- _Activity_: Whenever the word "cycle" turns up in a line below, that line should be copied.
|---|
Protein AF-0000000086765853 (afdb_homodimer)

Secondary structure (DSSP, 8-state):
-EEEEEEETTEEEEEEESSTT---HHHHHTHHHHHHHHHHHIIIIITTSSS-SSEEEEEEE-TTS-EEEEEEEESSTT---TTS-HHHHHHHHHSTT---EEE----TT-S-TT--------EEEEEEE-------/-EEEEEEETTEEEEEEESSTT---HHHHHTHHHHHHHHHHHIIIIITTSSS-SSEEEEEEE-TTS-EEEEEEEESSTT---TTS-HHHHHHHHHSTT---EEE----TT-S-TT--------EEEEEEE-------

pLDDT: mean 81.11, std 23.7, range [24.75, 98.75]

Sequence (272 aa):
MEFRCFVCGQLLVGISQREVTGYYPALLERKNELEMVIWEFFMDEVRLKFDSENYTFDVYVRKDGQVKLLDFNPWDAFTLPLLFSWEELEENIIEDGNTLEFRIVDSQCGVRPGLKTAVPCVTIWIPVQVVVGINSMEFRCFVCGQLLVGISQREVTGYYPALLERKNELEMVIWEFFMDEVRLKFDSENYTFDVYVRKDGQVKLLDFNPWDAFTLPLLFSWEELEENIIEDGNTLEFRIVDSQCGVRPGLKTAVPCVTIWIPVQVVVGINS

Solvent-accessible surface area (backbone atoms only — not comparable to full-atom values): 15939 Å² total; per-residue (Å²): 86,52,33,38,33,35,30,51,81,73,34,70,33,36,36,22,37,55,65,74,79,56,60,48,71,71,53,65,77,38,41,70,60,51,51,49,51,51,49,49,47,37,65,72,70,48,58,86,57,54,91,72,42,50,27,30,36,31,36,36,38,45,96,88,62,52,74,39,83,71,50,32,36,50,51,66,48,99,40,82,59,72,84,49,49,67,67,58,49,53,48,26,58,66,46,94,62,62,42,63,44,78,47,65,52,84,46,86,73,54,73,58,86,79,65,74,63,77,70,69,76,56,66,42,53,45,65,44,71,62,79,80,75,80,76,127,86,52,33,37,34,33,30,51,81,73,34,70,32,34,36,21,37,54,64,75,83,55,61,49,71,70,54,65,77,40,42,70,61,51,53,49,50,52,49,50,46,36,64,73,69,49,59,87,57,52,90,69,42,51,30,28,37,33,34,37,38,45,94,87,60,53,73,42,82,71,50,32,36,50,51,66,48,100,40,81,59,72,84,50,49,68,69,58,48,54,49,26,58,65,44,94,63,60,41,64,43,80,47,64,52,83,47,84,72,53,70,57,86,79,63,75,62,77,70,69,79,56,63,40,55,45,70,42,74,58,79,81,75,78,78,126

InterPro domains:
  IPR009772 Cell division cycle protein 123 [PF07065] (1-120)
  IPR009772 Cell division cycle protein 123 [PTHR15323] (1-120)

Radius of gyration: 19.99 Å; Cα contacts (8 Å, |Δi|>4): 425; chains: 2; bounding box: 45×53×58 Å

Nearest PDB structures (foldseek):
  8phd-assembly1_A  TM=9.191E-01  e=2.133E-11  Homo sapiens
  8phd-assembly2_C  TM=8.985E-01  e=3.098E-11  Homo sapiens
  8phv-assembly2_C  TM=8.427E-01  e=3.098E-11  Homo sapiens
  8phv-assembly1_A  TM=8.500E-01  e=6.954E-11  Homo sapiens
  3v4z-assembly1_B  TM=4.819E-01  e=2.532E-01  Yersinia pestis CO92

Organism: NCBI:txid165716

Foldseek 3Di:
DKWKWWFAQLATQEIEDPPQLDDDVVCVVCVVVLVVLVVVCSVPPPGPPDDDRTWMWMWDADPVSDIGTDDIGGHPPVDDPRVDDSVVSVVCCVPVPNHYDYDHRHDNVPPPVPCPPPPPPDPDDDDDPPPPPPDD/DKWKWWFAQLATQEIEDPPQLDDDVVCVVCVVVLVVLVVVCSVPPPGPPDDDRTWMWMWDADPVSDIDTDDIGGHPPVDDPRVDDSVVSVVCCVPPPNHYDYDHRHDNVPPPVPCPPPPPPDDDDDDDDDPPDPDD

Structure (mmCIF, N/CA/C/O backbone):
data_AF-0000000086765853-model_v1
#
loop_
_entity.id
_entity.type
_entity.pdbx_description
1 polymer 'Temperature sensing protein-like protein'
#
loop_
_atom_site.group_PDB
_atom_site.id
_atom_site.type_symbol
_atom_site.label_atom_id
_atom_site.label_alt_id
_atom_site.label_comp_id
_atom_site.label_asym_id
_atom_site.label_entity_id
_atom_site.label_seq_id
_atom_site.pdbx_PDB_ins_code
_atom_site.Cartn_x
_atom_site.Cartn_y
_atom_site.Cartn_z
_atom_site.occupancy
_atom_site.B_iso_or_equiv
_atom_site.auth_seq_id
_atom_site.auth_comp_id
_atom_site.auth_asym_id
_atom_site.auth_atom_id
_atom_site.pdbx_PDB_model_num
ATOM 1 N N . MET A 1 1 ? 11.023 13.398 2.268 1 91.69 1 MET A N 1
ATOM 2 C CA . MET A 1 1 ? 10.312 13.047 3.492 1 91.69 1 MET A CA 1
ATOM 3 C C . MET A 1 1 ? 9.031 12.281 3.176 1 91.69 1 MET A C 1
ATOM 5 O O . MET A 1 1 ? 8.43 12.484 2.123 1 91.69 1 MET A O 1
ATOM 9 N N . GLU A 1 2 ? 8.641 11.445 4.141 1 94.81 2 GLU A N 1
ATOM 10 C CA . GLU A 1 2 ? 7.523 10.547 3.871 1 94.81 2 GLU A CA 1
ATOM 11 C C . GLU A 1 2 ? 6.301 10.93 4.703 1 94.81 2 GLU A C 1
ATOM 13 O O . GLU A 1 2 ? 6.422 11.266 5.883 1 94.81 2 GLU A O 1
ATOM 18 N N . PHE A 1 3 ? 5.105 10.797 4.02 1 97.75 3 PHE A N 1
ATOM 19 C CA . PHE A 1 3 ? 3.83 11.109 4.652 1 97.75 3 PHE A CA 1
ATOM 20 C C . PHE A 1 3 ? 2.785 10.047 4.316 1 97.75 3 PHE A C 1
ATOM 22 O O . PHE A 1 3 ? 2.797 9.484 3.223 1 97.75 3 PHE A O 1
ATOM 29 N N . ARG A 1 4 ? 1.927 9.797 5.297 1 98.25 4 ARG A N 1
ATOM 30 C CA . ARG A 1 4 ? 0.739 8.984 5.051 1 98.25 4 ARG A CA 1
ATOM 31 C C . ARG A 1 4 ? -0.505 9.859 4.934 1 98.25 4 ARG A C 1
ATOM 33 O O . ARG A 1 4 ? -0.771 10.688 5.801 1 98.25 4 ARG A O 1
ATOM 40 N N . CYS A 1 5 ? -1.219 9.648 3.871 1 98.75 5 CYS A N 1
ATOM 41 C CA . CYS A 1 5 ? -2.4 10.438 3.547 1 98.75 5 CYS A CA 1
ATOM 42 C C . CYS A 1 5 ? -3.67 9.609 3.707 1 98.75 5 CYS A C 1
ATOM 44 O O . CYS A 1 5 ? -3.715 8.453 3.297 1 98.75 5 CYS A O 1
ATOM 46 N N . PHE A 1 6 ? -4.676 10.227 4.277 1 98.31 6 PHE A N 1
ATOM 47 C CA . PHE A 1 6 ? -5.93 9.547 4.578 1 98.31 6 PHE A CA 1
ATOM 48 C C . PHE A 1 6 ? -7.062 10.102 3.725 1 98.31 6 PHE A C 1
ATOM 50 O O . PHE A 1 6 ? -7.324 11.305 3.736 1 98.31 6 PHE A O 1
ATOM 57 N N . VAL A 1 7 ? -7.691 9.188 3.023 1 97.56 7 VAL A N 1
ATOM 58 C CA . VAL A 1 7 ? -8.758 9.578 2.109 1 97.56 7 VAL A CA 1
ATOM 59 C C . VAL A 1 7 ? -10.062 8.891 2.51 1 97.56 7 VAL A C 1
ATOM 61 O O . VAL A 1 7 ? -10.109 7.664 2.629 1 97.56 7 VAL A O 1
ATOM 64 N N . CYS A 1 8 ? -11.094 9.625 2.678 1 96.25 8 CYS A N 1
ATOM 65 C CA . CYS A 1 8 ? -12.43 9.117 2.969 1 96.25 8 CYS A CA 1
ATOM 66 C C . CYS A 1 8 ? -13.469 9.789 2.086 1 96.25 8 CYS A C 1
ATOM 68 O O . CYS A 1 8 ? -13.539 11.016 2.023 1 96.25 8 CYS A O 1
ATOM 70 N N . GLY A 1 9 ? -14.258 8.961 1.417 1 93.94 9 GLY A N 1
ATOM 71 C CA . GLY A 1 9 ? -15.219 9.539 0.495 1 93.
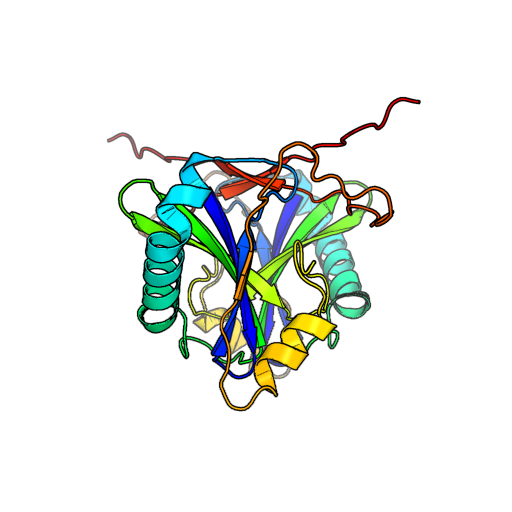94 9 GLY A CA 1
ATOM 72 C C . GLY A 1 9 ? -14.578 10.406 -0.576 1 93.94 9 GLY A C 1
ATOM 73 O O . GLY A 1 9 ? -15.102 11.469 -0.918 1 93.94 9 GLY A O 1
ATOM 74 N N . GLN A 1 10 ? -13.414 10.039 -0.979 1 94.88 10 GLN A N 1
ATOM 75 C CA . GLN A 1 10 ? -12.656 10.727 -2.023 1 94.88 10 GLN A CA 1
ATOM 76 C C . GLN A 1 10 ? -12.211 12.109 -1.56 1 94.88 10 GLN A C 1
ATOM 78 O O . GLN A 1 10 ? -11.875 12.969 -2.379 1 94.88 10 GLN A O 1
ATOM 83 N N . LEU A 1 11 ? -12.203 12.312 -0.26 1 95.62 11 LEU A N 1
ATOM 84 C CA . LEU A 1 11 ? -11.688 13.547 0.312 1 95.62 11 LEU A CA 1
ATOM 85 C C . LEU A 1 11 ? -10.414 13.289 1.114 1 95.62 11 LEU A C 1
ATOM 87 O O . LEU A 1 11 ? -10.352 12.336 1.895 1 95.62 11 LEU A O 1
ATOM 91 N N . LEU A 1 12 ? -9.406 14.102 0.818 1 97.56 12 LEU A N 1
ATOM 92 C CA . LEU A 1 12 ? -8.219 14.062 1.654 1 97.56 12 LEU A CA 1
ATOM 93 C C . LEU A 1 12 ? -8.477 14.703 3.012 1 97.56 12 LEU A C 1
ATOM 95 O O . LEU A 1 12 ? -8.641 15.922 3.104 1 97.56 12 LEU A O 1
|---|
- _Solution to this problem_:
  IPR009772 Cell division cycle protein 123 [PF07065] (1-120)
  IPR009772 Cell division cycle protein 123 [PTHR15323] (1-120)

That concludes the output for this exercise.